After the comment is added and rendered on the front page, we also broadcast to our followers an `Announce/Note`, containing a copy of the `Note` we just received. Some implementations treat this as a "boost", where people following our account, but not necessarily following the account that wrote the `Note`, will see the `Note` rendered with credit to the original author, promoted on behalf of our account.
### Delete comment
Since a user can comment on the event via ActivityPub, they should be able to delete their comment via ActivityPub as well. When the inbox gets a `Delete/Note` and we can match the note and its sender to a comment in our database, we delete the comment and it is no longer rendered on the event page. The comment is also deleted from its profile via sending a `Delete/Note` out to all followers (corresponding to the comment that was copied to the event actor's profile, not the Note originally made by the commenter on their own server, we don't own that!).
### Incoming private messages
_TODO_: If someone tries to DM the event, we need to reply with a message like "Sorry, this service only supports posting public messages to the event page. Try contacting the event organizer directly if you need to have a private conversation."
## Activities triggered from the web app
### Create event
When an event is created, we create the webfinger and `Actor` object necessary for the Actor to be found. We also create an `Event` object that is stored in the database; this is later referenced and updated so we can send things out to calendar applications.
### Update event
When any field of an event is updated, we send a `Create/Note` out to all of the followers, containing a message that says something like "Such and such event just changed its start time to (blah), click here to see more." So this causes the message to appear in the home feed of all followers.
We also send a direct message with a `Create/Note` to everyone who is RSVPed informing them of the same thing, since changes to the event are high priority for them to know about.
And finally we send an `Update/Event` out with the new event details in the `Event` object, so that people's federated calendar apps can sync.
### Delete event
When an event is deleted by its administrator, or the event has been deleted due to it being one week after the event has ended, we send a `Delete/Actor` out to followers. This lets followers know that the event has been deleted, and their server should remove its profile from their database. (On Mastodon this results in an automatic "unfollow", which is good because we want people's follow counts to go back to normal after an event is over and has been deleted.)

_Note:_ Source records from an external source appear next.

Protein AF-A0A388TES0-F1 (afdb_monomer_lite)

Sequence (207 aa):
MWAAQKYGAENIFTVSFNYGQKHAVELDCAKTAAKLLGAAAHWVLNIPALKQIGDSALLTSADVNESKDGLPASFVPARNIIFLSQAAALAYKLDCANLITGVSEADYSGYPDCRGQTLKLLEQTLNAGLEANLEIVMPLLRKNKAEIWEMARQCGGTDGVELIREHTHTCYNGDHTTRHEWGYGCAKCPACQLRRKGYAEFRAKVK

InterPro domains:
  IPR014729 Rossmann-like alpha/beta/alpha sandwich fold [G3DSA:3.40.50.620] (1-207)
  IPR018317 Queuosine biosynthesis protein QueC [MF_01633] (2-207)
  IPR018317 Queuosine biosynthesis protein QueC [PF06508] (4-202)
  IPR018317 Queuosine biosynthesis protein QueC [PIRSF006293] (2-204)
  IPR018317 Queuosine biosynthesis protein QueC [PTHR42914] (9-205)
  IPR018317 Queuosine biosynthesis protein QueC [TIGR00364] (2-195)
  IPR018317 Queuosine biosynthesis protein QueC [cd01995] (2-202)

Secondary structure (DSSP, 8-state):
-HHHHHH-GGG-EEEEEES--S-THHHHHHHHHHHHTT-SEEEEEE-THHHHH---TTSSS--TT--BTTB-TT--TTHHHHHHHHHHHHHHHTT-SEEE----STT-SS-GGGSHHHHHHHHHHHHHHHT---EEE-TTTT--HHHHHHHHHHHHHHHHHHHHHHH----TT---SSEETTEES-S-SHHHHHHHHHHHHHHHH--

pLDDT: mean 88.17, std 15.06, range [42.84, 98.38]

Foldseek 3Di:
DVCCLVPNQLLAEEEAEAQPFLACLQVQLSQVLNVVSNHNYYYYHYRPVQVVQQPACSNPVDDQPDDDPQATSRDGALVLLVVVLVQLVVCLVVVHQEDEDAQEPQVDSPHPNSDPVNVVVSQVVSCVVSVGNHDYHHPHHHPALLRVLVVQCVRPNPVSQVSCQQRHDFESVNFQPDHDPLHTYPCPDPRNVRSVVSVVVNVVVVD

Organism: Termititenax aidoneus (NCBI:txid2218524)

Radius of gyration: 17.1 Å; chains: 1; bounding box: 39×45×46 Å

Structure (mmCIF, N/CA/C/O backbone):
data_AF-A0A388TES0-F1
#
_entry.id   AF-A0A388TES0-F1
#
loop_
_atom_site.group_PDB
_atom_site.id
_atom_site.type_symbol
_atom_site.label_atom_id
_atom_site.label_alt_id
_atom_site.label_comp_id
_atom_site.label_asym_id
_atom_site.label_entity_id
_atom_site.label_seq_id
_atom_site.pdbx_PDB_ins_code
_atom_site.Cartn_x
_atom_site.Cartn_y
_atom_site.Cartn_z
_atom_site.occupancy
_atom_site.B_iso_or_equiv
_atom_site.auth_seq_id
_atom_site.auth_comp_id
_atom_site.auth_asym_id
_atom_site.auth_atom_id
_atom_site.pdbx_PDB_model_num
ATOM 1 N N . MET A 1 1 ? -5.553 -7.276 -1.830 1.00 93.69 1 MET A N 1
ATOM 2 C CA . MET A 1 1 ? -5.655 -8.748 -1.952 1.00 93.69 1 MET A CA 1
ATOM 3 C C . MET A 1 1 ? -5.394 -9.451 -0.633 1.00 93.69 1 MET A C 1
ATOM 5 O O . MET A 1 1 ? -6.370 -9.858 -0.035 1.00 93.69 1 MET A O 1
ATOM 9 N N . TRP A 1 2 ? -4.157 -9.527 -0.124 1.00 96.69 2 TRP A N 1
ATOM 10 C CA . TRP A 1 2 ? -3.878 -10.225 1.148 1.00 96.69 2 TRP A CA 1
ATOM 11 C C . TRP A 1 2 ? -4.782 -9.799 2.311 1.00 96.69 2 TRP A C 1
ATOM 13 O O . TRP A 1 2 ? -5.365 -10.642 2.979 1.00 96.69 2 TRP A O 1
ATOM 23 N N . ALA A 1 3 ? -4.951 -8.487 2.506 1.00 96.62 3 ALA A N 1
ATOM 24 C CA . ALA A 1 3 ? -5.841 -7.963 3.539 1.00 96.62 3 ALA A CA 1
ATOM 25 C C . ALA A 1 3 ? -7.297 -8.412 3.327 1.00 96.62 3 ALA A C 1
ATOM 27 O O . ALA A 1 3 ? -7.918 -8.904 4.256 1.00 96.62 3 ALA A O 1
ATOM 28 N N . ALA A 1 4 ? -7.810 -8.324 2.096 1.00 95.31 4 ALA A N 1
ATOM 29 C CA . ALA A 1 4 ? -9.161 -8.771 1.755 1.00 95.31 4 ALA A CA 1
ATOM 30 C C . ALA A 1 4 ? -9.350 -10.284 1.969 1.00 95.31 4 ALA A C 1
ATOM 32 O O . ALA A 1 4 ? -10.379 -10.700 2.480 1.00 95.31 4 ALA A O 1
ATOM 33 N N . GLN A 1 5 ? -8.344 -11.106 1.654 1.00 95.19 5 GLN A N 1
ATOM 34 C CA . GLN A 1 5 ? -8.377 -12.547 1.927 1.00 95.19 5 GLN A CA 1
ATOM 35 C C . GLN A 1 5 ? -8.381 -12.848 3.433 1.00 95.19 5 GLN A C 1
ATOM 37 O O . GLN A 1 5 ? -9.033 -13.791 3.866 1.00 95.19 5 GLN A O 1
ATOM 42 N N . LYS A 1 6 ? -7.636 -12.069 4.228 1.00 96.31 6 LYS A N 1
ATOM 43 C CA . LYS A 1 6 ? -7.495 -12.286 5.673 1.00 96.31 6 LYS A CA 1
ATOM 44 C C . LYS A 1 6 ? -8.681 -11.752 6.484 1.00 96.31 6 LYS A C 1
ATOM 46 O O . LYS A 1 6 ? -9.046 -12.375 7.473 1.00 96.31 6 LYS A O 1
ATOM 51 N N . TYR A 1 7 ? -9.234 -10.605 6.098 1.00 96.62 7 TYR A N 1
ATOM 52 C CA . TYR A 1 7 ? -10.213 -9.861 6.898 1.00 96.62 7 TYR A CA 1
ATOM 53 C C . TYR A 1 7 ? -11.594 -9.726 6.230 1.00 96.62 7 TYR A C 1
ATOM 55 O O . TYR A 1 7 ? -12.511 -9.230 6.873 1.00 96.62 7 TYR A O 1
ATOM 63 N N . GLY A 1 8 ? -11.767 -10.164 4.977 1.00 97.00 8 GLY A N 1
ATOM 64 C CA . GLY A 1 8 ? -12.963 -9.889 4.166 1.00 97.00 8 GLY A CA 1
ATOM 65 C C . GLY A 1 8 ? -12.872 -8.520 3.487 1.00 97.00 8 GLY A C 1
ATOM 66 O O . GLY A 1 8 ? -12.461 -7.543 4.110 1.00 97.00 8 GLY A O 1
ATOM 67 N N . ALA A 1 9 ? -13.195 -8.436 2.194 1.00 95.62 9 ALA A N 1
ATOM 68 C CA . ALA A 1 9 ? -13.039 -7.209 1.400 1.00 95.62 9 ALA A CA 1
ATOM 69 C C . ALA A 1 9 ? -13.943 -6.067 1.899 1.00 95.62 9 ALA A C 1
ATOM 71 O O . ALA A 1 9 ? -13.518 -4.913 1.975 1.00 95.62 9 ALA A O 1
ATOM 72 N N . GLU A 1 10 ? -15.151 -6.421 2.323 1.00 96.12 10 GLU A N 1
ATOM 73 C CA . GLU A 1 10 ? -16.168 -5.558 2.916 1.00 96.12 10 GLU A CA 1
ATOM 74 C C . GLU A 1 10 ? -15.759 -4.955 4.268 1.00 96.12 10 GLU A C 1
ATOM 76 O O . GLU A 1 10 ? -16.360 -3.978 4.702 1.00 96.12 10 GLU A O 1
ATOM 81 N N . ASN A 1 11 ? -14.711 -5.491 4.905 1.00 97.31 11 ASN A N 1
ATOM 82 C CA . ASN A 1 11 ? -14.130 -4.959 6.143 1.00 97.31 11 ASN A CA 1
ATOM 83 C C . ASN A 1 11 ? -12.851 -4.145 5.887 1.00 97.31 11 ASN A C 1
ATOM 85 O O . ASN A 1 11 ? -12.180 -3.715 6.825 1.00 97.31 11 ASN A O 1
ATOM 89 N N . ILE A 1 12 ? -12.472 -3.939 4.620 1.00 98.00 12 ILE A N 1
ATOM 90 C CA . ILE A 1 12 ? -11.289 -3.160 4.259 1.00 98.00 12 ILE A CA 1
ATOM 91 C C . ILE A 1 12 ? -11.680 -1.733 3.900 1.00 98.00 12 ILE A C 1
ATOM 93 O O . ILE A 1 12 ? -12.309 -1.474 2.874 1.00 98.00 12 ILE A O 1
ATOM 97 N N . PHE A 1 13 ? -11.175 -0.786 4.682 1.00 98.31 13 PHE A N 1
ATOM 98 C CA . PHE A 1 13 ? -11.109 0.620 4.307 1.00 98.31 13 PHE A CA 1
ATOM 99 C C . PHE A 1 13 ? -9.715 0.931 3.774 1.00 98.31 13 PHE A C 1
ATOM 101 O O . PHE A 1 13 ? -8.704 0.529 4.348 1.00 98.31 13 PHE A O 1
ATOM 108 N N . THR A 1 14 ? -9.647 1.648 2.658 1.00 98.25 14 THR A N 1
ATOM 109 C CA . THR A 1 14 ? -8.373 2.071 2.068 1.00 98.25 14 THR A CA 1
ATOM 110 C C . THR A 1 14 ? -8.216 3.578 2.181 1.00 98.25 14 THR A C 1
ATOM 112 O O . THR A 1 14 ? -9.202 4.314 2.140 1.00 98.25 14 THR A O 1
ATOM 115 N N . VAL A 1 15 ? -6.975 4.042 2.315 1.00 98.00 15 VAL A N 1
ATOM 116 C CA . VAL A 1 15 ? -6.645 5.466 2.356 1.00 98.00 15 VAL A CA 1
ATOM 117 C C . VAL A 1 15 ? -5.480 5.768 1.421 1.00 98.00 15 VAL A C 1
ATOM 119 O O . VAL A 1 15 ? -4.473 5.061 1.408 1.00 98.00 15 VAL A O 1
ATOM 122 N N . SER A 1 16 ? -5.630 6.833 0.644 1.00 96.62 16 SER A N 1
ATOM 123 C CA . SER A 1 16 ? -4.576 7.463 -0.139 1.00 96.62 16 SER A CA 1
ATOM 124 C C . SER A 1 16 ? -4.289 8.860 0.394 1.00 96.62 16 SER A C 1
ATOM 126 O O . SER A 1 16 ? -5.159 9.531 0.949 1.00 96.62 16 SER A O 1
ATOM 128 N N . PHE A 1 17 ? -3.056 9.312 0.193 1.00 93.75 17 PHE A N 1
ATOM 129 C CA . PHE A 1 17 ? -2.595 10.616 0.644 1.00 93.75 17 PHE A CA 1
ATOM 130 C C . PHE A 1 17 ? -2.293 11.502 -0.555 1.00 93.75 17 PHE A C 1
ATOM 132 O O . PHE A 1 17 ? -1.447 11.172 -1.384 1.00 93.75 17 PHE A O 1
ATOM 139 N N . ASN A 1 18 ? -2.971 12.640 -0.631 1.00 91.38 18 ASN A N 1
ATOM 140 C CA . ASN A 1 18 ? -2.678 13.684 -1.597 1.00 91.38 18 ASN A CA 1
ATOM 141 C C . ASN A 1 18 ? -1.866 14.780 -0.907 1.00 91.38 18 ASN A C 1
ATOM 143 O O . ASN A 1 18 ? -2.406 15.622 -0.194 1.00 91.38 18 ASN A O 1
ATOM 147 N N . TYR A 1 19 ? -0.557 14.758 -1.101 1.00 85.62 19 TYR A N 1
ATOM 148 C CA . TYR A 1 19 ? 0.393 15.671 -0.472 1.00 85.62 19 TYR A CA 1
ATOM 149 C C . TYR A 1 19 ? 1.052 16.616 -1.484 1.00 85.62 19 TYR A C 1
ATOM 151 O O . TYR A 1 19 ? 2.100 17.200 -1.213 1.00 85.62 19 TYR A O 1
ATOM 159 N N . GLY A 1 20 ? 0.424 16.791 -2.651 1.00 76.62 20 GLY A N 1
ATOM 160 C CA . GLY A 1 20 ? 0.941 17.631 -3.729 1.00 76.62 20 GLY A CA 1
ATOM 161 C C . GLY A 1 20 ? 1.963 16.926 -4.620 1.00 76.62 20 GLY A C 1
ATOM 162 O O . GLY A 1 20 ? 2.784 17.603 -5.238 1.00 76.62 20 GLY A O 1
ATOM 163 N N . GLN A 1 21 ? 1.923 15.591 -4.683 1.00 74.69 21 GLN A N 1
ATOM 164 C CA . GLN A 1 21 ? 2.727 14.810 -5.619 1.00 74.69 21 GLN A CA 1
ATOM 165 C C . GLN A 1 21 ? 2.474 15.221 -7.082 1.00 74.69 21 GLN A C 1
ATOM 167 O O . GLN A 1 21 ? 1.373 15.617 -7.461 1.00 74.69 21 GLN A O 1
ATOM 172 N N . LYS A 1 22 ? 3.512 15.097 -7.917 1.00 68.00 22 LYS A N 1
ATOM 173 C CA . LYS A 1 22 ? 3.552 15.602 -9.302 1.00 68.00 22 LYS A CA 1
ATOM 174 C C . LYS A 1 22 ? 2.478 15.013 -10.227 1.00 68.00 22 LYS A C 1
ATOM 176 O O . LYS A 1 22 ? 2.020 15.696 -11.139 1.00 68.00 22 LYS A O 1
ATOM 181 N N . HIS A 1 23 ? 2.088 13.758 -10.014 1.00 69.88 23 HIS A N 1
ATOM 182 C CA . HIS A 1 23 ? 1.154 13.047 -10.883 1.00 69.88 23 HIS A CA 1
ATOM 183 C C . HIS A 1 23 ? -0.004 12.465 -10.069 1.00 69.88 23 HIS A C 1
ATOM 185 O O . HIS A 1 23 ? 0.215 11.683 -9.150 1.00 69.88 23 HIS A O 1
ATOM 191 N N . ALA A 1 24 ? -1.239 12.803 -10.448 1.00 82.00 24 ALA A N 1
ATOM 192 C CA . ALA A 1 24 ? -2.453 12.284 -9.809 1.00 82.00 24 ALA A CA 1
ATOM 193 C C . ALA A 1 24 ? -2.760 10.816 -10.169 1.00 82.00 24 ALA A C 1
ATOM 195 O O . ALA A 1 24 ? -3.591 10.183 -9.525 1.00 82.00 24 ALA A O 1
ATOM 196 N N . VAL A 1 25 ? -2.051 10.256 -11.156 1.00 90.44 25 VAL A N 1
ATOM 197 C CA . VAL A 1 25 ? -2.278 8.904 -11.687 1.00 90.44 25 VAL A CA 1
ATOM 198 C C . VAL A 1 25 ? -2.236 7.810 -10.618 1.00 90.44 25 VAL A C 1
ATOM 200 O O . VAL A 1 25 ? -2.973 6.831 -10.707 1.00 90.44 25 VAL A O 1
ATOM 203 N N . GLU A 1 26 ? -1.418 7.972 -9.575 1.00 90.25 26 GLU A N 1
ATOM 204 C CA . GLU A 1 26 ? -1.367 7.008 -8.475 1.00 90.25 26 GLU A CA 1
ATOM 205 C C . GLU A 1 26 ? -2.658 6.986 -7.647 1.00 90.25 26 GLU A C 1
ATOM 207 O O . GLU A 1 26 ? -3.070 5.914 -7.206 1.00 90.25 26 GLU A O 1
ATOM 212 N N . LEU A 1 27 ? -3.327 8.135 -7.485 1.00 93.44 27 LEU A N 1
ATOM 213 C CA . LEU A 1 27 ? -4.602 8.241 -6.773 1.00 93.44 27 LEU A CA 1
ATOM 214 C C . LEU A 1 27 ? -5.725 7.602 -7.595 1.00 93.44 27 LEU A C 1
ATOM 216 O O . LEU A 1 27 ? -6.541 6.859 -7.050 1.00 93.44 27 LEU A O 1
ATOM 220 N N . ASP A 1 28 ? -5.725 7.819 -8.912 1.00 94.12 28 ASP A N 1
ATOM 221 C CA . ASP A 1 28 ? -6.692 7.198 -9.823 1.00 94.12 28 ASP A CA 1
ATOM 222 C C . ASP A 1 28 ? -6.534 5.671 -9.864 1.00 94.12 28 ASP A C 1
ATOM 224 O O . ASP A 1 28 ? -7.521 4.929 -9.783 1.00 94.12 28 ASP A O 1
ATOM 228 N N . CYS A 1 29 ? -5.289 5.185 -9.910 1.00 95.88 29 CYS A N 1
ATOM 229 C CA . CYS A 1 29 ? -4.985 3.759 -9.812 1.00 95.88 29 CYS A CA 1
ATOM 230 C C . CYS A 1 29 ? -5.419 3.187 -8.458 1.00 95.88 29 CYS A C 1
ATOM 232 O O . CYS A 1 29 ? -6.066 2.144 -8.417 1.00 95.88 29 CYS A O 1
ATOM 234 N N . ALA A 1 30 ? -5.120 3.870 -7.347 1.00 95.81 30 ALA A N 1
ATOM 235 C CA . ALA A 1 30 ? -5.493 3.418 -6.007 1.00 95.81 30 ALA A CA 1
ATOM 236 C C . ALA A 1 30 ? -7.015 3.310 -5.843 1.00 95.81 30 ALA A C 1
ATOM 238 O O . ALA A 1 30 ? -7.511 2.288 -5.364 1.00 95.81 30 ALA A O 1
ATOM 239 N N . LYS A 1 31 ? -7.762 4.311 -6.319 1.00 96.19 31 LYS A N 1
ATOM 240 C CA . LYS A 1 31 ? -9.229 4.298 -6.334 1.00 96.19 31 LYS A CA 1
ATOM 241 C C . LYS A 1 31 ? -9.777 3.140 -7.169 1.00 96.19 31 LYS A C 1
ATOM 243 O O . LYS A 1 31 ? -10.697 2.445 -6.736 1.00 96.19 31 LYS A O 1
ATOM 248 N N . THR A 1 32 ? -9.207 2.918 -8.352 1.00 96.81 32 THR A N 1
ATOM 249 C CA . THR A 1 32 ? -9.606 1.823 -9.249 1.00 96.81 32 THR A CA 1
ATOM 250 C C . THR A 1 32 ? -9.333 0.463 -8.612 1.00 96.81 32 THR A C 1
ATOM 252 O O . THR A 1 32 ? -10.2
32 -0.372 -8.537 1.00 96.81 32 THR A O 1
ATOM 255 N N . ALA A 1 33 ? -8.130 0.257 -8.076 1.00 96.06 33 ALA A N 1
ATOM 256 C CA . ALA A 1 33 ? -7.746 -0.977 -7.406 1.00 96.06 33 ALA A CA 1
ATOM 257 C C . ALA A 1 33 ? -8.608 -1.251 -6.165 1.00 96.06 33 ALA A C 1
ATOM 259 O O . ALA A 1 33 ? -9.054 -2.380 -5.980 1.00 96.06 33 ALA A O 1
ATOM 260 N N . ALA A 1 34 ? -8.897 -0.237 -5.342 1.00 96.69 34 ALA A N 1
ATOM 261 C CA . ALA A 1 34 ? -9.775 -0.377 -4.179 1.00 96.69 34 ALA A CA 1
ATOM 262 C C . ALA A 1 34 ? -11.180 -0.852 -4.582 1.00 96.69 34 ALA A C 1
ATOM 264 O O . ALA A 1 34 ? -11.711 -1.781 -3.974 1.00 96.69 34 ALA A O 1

We also send a `Delete/Event` out to followers. For an application like Friendica, this removes the event from the calendar of a follower.
### Comment on an event
When a comment is created via the web application, a `Create/Note` is sent to update the home timelines of all the event's followers. This way if you're following the event and someone who is not on the Fediverse makes a comment on the event, you are informed (but not direct messaged, because that would be annoying).
### TODO: Delete comment
When a comment that was created via the web app is deleted from the web app, it should also propagate a `Delete/Note` out to followers, which would remove that comment from the profile/timeline for the event.